On devait voter en 2014, Sarkozy avait repoussé en 2015… Rachida Dati avait supprime 30 % des tribunaux prud’hommes. La gauche va donner le coup de grâce. Il paraît que ça coûte trop cher et qu’il n’y a pas assez de votants. Trop facile d’accuser son chien d’avoir la rage… Il suffisait d’y ré introduire des moyens, une plus grande volonté d‘information et de débats pour redynamiser aussitôt l’élection. Y a t il « trop » de droits et de vie syndicale dans ce pays ?
Le scrutin coûtait 91 millions d’euros, 4,77 euros par électeur inscrit. Une goutte d’eau. Ce n’est rien comparé à tant d’autres élections professionnelles moins importantes. C’est quatre fois moins cher que ce que l’état s’apprêtait à donner (440 millions) à « ecomouv’ » l’organisme privé qui devait récolter « l’écotaxe ».

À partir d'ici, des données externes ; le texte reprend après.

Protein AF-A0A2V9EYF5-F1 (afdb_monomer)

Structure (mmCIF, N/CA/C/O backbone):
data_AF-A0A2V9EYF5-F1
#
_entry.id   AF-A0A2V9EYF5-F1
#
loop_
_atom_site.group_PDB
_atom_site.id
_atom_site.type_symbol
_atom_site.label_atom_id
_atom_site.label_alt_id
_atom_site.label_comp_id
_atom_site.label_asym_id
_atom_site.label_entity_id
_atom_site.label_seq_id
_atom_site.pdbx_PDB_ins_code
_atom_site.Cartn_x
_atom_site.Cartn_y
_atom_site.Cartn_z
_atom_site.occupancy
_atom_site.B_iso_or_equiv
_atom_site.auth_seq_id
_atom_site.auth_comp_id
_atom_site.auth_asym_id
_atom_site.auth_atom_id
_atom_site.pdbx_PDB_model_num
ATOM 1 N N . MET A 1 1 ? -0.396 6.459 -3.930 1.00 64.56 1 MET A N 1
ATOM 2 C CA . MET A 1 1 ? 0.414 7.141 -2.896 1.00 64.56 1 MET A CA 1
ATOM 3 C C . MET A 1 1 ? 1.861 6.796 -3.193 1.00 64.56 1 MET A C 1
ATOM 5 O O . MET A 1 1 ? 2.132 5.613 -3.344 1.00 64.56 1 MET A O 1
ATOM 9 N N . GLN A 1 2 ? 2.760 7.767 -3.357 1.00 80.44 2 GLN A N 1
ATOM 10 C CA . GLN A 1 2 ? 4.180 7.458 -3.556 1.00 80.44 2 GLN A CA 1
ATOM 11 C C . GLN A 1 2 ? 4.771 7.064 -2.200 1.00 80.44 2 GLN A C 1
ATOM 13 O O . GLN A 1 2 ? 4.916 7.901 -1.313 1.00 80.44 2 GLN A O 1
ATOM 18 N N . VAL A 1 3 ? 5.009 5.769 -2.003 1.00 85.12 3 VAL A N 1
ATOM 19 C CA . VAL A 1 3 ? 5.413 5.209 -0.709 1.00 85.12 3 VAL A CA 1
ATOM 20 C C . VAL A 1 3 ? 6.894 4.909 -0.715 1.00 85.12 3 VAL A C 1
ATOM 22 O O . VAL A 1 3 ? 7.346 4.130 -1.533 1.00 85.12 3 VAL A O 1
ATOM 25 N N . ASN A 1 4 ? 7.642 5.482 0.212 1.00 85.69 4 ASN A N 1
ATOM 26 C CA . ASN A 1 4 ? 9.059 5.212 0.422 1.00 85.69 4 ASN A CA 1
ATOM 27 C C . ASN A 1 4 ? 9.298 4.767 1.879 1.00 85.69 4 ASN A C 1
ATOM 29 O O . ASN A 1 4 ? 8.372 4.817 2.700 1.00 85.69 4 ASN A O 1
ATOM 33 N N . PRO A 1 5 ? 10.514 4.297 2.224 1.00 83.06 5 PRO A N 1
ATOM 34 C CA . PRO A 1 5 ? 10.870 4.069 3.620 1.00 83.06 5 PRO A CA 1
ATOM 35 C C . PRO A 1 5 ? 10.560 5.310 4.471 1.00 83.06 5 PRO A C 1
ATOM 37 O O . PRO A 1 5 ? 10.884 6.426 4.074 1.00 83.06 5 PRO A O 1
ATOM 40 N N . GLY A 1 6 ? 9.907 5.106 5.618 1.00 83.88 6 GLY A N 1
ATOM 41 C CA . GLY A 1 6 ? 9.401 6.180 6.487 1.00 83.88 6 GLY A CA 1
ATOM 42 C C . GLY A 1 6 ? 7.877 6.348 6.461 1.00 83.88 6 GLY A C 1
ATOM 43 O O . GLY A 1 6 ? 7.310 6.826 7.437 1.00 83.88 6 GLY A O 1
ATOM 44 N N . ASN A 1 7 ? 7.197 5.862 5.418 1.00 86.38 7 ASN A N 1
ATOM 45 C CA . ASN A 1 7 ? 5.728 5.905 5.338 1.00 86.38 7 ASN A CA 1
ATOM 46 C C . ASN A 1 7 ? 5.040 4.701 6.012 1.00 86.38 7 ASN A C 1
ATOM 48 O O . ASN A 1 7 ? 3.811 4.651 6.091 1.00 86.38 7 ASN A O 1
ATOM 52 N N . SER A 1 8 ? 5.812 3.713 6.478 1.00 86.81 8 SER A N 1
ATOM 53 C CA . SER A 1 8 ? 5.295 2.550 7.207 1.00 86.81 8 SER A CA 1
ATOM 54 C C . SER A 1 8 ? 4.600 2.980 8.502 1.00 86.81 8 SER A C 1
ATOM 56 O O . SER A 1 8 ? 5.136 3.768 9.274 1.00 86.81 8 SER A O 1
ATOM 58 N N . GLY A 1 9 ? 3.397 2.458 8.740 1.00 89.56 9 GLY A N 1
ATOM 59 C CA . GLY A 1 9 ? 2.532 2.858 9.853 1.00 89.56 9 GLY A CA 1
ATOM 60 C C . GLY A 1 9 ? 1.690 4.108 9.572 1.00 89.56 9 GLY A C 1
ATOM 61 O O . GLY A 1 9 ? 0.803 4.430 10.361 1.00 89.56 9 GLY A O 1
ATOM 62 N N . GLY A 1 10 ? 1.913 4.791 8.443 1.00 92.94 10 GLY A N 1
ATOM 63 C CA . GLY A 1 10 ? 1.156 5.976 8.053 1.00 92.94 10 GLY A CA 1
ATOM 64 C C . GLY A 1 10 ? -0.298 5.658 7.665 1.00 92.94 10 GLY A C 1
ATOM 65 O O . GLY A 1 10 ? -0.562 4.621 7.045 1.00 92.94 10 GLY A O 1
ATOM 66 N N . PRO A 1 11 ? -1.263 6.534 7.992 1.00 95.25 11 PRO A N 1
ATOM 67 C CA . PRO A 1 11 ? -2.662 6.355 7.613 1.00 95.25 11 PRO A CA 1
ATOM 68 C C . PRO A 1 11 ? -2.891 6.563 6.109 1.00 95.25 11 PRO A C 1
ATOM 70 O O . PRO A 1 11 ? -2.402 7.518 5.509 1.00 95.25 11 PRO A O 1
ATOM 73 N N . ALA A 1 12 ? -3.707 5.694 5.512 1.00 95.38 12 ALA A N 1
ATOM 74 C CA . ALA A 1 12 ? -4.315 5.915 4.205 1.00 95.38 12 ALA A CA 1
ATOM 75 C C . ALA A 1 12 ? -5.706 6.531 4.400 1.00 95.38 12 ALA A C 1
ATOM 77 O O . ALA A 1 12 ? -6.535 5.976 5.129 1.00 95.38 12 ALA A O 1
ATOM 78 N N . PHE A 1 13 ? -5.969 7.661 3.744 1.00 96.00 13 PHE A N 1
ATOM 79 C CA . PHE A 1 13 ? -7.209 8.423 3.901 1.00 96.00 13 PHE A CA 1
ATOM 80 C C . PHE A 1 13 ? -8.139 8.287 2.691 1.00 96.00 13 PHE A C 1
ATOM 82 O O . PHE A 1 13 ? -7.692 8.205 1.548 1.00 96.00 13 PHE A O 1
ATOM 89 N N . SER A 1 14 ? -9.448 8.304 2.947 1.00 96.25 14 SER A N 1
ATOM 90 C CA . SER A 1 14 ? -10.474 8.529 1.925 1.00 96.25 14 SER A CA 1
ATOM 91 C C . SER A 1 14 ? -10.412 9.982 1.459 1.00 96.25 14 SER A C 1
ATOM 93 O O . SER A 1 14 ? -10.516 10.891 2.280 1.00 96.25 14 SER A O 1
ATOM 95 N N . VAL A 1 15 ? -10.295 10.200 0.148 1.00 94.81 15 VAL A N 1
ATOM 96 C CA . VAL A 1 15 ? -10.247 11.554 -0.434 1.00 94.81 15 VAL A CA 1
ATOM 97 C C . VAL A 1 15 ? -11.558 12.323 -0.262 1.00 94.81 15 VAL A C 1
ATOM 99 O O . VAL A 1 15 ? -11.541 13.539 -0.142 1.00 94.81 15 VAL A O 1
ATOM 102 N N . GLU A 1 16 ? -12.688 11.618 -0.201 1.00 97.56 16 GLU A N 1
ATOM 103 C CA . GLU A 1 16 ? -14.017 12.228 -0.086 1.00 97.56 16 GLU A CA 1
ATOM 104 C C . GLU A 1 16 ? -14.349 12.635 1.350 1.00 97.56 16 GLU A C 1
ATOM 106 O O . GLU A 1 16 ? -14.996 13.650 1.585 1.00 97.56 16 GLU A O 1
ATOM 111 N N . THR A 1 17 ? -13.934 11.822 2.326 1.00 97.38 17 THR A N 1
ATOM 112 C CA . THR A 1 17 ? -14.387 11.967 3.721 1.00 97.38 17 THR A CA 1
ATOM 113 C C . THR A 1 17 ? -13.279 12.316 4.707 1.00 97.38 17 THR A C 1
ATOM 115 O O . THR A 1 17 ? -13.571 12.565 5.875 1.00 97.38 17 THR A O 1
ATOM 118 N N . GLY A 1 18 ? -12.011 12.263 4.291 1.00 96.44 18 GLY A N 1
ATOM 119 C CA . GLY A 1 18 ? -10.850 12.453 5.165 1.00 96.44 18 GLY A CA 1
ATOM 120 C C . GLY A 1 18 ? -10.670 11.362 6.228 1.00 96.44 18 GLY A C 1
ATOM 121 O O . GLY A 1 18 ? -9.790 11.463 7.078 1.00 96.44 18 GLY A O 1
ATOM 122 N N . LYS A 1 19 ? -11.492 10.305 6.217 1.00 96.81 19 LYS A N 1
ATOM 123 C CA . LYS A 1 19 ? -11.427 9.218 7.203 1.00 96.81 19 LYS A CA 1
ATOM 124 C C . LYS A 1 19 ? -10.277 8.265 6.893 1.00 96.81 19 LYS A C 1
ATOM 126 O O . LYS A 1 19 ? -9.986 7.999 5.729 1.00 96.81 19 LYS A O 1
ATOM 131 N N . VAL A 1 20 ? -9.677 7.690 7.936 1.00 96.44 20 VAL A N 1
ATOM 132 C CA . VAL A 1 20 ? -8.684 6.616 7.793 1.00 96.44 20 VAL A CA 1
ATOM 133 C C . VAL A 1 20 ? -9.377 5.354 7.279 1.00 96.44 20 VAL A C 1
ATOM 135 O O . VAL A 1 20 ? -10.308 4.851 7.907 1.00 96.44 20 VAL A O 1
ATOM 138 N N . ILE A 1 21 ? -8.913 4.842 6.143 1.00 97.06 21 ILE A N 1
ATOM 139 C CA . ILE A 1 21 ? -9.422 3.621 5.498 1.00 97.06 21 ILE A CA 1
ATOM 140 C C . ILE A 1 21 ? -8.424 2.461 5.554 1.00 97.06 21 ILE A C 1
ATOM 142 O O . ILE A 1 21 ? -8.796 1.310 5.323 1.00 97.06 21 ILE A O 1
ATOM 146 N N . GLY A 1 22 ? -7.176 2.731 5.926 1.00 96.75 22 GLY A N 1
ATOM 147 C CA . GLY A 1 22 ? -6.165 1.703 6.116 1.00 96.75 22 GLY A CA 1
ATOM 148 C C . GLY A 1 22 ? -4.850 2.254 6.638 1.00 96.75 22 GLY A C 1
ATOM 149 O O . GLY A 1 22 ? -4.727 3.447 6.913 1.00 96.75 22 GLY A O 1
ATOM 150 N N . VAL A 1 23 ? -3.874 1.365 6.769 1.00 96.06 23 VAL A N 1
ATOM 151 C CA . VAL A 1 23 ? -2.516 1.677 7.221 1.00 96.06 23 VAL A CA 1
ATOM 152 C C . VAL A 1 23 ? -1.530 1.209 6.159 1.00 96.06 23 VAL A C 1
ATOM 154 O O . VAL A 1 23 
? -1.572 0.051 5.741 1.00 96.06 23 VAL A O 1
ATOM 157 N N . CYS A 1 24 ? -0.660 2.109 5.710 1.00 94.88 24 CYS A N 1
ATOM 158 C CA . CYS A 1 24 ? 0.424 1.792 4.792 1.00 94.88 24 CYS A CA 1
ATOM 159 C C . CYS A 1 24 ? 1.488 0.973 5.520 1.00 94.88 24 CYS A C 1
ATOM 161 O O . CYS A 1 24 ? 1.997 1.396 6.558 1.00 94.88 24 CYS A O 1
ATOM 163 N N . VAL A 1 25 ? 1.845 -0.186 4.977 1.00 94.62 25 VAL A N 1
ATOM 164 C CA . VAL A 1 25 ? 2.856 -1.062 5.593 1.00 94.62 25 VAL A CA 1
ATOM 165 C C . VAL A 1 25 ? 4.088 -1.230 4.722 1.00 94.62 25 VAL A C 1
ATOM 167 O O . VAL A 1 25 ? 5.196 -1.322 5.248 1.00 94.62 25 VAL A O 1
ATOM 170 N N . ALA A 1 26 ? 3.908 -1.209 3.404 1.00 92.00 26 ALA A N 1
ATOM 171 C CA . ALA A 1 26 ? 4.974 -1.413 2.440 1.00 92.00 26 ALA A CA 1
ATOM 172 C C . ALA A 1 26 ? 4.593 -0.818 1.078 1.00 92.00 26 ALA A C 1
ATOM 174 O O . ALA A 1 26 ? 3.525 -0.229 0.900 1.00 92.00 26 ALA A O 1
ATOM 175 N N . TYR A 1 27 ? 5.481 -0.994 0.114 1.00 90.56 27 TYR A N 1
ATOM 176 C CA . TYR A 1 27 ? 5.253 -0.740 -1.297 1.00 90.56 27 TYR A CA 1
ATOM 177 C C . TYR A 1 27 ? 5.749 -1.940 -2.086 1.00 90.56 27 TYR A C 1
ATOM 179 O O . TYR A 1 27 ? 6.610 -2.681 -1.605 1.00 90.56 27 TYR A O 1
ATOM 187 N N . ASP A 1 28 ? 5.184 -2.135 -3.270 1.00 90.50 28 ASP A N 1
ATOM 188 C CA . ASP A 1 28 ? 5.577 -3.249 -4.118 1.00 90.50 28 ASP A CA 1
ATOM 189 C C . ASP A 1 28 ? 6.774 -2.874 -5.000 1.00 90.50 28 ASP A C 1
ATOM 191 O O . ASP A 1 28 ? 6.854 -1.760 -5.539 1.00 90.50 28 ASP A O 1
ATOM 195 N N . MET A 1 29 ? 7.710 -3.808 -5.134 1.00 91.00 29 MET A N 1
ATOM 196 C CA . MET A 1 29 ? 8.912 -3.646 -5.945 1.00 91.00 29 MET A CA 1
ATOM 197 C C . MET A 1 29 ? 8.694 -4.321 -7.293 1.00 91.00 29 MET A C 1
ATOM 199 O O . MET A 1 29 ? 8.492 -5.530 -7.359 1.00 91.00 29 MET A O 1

Il y aurait trop d’abstentions : certes elle est passée de 37 % en 1979 à 74,5 % en 2008. Oui, mais on est passé à 5 millions de chômeurs, les grands médias boycottent tous débats sur ce sujet, les listes sont erronées et incomplètes, le patronat a largement saboté, la chasse au sorcières antisyndicale s’est démultipliée. Tiens : les salariés des petites entreprises (97 % ont moins de 50 soit 8 millions de salariés) ont le « droit » de quitter leur travail pour aller voter sans perdre de salaire…mais les patrons écrasent ce droit ! Décidons que, une fois tous les 5 ans, le jour du vote sera férié et le taux de participation augmentera ! Améliorez l’information et les salariés immigrés – qui ont le droit de voter dans ce scrutin national pour élire les juges de la République – y participeront fièrement…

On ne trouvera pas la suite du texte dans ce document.